- [Task prompt]
In the entries that follow, find the line containing "ATOM 33 C CA"; from there, copy every line exactly through the line containing "ATOM 62 C CA".

Data entries:
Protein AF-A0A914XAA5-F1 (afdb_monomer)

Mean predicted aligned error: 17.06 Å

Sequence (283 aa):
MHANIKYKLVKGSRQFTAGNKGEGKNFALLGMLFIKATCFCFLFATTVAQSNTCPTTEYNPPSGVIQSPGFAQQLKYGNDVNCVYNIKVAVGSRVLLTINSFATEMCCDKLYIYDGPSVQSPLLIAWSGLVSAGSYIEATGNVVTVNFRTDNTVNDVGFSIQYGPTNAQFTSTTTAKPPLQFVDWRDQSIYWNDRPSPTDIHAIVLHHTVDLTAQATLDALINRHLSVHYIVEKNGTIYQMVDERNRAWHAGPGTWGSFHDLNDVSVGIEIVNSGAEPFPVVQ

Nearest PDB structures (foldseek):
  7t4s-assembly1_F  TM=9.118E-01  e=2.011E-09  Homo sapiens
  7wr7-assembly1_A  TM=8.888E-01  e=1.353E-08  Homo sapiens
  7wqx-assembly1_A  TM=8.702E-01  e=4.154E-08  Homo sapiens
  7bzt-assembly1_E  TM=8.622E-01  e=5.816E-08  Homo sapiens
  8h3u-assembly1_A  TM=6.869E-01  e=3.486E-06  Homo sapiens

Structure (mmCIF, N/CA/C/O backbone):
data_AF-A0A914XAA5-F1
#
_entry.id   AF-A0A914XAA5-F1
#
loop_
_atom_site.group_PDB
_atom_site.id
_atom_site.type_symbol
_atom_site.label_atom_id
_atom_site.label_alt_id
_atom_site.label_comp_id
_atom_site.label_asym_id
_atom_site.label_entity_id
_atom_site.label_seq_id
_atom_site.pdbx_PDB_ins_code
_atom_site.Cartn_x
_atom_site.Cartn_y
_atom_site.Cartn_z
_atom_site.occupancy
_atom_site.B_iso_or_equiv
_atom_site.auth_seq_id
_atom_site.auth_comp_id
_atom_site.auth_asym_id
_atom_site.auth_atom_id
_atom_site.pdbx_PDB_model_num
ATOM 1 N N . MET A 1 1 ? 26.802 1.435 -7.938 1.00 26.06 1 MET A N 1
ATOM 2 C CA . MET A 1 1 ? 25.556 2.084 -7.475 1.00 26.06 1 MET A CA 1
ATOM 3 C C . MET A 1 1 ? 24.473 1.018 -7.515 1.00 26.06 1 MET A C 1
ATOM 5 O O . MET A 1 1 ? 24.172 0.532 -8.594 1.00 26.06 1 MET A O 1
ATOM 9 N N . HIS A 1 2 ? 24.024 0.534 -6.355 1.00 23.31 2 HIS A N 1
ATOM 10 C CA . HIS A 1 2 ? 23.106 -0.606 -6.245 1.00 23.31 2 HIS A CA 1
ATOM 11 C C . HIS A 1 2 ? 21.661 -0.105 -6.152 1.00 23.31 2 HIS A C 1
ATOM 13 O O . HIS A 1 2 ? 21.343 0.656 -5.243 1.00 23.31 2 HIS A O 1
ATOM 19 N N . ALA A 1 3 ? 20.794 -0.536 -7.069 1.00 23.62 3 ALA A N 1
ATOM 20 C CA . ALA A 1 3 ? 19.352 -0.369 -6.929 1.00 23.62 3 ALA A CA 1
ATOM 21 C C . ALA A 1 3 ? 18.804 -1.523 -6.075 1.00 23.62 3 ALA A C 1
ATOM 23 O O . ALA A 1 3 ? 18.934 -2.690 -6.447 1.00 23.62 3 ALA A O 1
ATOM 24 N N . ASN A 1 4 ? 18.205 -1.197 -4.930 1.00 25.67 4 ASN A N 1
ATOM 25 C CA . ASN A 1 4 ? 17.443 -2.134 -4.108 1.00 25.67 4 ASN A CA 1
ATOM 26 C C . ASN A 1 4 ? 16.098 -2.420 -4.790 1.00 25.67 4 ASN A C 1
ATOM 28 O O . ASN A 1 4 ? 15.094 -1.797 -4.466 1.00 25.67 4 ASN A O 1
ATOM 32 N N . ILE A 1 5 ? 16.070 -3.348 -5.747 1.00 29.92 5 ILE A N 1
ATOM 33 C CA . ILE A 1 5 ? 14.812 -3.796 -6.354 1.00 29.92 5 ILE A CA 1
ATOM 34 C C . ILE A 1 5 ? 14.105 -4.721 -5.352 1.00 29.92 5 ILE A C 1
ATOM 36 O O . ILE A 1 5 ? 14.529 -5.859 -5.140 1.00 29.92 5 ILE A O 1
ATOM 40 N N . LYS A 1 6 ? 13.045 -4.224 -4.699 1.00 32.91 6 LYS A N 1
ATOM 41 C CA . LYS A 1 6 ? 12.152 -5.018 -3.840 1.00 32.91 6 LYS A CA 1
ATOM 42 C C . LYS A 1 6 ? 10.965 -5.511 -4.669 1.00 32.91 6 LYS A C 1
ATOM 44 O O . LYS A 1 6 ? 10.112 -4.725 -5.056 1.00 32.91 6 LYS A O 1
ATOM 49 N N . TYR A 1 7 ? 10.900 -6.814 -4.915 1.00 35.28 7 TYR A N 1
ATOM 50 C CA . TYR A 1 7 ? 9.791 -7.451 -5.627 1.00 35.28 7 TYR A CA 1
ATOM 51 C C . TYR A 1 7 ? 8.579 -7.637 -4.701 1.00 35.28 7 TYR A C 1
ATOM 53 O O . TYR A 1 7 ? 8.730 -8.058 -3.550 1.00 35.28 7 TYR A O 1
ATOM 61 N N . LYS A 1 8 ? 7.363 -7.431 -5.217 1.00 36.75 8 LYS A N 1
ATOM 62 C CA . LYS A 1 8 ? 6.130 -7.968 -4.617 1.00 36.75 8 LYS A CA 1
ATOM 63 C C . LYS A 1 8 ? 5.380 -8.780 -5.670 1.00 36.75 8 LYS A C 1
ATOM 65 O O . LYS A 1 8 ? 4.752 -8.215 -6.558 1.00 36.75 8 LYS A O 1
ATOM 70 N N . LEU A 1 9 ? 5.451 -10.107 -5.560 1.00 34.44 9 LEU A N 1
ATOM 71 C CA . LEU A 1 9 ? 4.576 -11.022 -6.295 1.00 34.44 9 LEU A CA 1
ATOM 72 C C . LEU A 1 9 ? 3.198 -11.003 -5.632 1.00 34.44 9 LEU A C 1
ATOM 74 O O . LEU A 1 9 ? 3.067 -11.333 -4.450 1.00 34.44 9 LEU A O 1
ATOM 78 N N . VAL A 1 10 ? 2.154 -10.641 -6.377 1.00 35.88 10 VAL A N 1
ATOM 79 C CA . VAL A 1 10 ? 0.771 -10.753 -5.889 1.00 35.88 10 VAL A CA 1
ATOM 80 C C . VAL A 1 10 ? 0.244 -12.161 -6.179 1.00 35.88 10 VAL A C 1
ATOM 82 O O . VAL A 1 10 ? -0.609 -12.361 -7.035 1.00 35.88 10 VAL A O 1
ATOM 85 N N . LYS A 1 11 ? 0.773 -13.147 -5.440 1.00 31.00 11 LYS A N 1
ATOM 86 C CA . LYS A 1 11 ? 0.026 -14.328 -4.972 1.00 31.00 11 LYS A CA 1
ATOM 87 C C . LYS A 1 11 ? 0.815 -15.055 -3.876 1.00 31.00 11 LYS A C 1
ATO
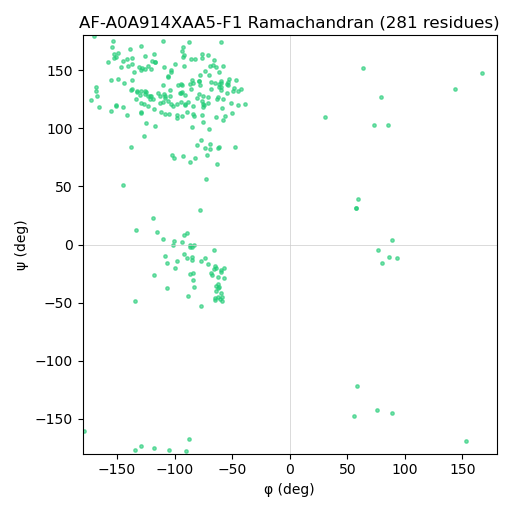M 89 O O . LYS A 1 11 ? 1.894 -15.571 -4.132 1.00 31.00 11 LYS A O 1
ATOM 94 N N . GLY A 1 12 ? 0.245 -15.132 -2.671 1.00 30.22 12 GLY A N 1
ATOM 95 C CA . GLY A 1 12 ? 0.752 -15.972 -1.578 1.00 30.22 12 GLY A CA 1
ATOM 96 C C . GLY A 1 12 ? 2.028 -15.445 -0.912 1.00 30.22 12 GLY A C 1
ATOM 97 O O . GLY A 1 12 ? 3.135 -15.595 -1.411 1.00 30.22 12 GLY A O 1
ATOM 98 N N . SER A 1 13 ? 1.853 -14.852 0.262 1.00 32.47 13 SER A N 1
ATOM 99 C CA . SER A 1 13 ? 2.883 -14.344 1.167 1.00 32.47 13 SER A CA 1
ATOM 100 C C . SER A 1 13 ? 4.073 -15.294 1.386 1.00 32.47 13 SER A C 1
ATOM 102 O O . SER A 1 13 ? 3.913 -16.380 1.942 1.00 32.47 13 SER A O 1
ATOM 104 N N . ARG A 1 14 ? 5.285 -14.833 1.033 1.00 30.48 14 ARG A N 1
ATOM 105 C CA . ARG A 1 14 ? 6.566 -15.100 1.724 1.00 30.48 14 ARG A CA 1
ATOM 106 C C . ARG A 1 14 ? 7.687 -14.240 1.110 1.00 30.48 14 ARG A C 1
ATOM 108 O O . ARG A 1 14 ? 7.883 -14.256 -0.098 1.00 30.48 14 ARG A O 1
ATOM 115 N N . GLN A 1 15 ? 8.382 -13.454 1.939 1.00 31.09 15 GLN A N 1
ATOM 116 C CA . GLN A 1 15 ? 9.566 -12.679 1.539 1.00 31.09 15 GLN A CA 1
ATOM 117 C C . GLN A 1 15 ? 10.800 -13.592 1.458 1.00 31.09 15 GLN A C 1
ATOM 119 O O . GLN A 1 15 ? 10.929 -14.504 2.273 1.00 31.09 15 GLN A O 1
ATOM 124 N N . PHE A 1 16 ? 11.712 -13.322 0.519 1.00 37.53 16 PHE A N 1
ATOM 125 C CA . PHE A 1 16 ? 13.016 -13.989 0.415 1.00 37.53 16 PHE A CA 1
ATOM 126 C C . PHE A 1 16 ? 14.173 -12.989 0.521 1.00 37.53 16 PHE A C 1
ATOM 128 O O . PHE A 1 16 ? 14.048 -11.816 0.172 1.00 37.53 16 PHE A O 1
ATOM 135 N N . THR A 1 17 ? 15.296 -13.494 1.025 1.00 28.09 17 THR A N 1
ATOM 136 C CA . THR A 1 17 ? 16.567 -12.816 1.300 1.00 28.09 17 THR A CA 1
ATOM 137 C C . THR A 1 17 ? 17.488 -12.789 0.076 1.00 28.09 17 THR A C 1
ATOM 139 O O . THR A 1 17 ? 17.654 -13.797 -0.608 1.00 28.09 17 THR A O 1
ATOM 142 N N . ALA A 1 18 ? 18.147 -11.651 -0.165 1.00 31.44 18 ALA A N 1
ATOM 143 C CA . ALA A 1 18 ? 19.258 -11.535 -1.111 1.00 31.44 18 ALA A CA 1
ATOM 144 C C . ALA A 1 18 ? 20.586 -11.922 -0.428 1.00 31.44 18 ALA A C 1
ATOM 146 O O . ALA A 1 18 ? 20.857 -11.502 0.697 1.00 31.44 18 ALA A O 1
ATOM 147 N N . GLY A 1 19 ? 21.406 -12.739 -1.095 1.00 27.05 19 GLY A N 1
ATOM 148 C CA . GLY A 1 19 ? 22.711 -13.180 -0.596 1.00 27.05 19 GLY A CA 1
ATOM 149 C C . GLY A 1 19 ? 23.783 -12.088 -0.695 1.00 27.05 19 GLY A C 1
ATOM 150 O O . GLY A 1 19 ? 24.007 -11.530 -1.766 1.00 27.05 19 GLY A O 1
ATOM 151 N N . ASN A 1 20 ? 24.473 -11.821 0.417 1.00 28.75 20 ASN A N 1
ATOM 152 C CA . ASN A 1 20 ? 25.638 -10.937 0.486 1.00 28.75 20 ASN A CA 1
ATOM 153 C C . ASN A 1 20 ? 26.932 -11.679 0.104 1.00 28.75 20 ASN A C 1
ATOM 155 O O . ASN A 1 20 ? 27.188 -12.781 0.590 1.00 28.75 20 ASN A O 1
ATOM 159 N N . LYS A 1 21 ? 27.809 -11.016 -0.658 1.00 28.70 21 LYS A N 1
ATOM 160 C CA . LYS A 1 21 ? 29.264 -11.239 -0.619 1.00 28.70 21 LYS A CA 1
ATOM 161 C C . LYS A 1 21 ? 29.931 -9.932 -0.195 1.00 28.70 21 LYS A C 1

- [Solution below]
ATOM 33 C CA . ILE A 1 5 ? 14.812 -3.796 -6.354 1.00 29.92 5 ILE A CA 1
ATOM 34 C C . ILE A 1 5 ? 14.105 -4.721 -5.352 1.00 29.92 5 ILE A C 1
ATOM 36 O O . ILE A 1 5 ? 14.529 -5.859 -5.140 1.00 29.92 5 ILE A O 1
ATOM 40 N N . LYS A 1 6 ? 13.045 -4.224 -4.699 1.00 32.91 6 LYS A N 1
ATOM 41 C CA . LYS A 1 6 ? 12.152 -5.018 -3.840 1.00 32.91 6 LYS A CA 1
ATOM 42 C C . LYS A 1 6 ? 10.965 -5.511 -4.669 1.00 32.91 6 LYS A C 1
ATOM 44 O O . LYS A 1 6 ? 10.112 -4.725 -5.056 1.00 32.91 6 LYS A O 1
ATOM 49 N N . TYR A 1 7 ? 10.900 -6.814 -4.915 1.00 35.28 7 TYR A N 1
ATOM 50 C CA . TYR A 1 7 ? 9.791 -7.451 -5.627 1.00 35.28 7 TYR A CA 1
ATOM 51 C C . TYR A 1 7 ? 8.579 -7.637 -4.701 1.00 35.28 7 TYR A C 1
ATOM 53 O O . TYR A 1 7 ? 8.730 -8.058 -3.550 1.00 35.28 7 TYR A O 1
ATOM 61 N N . LYS A 1 8 ? 7.363 -7.431 -5.217 1.00 36.75 8 LYS A N 1
ATOM 62 C CA . LYS A 1 8 ? 6.130 -7.968 -4.617 1.00 36.75 8 LYS A CA 1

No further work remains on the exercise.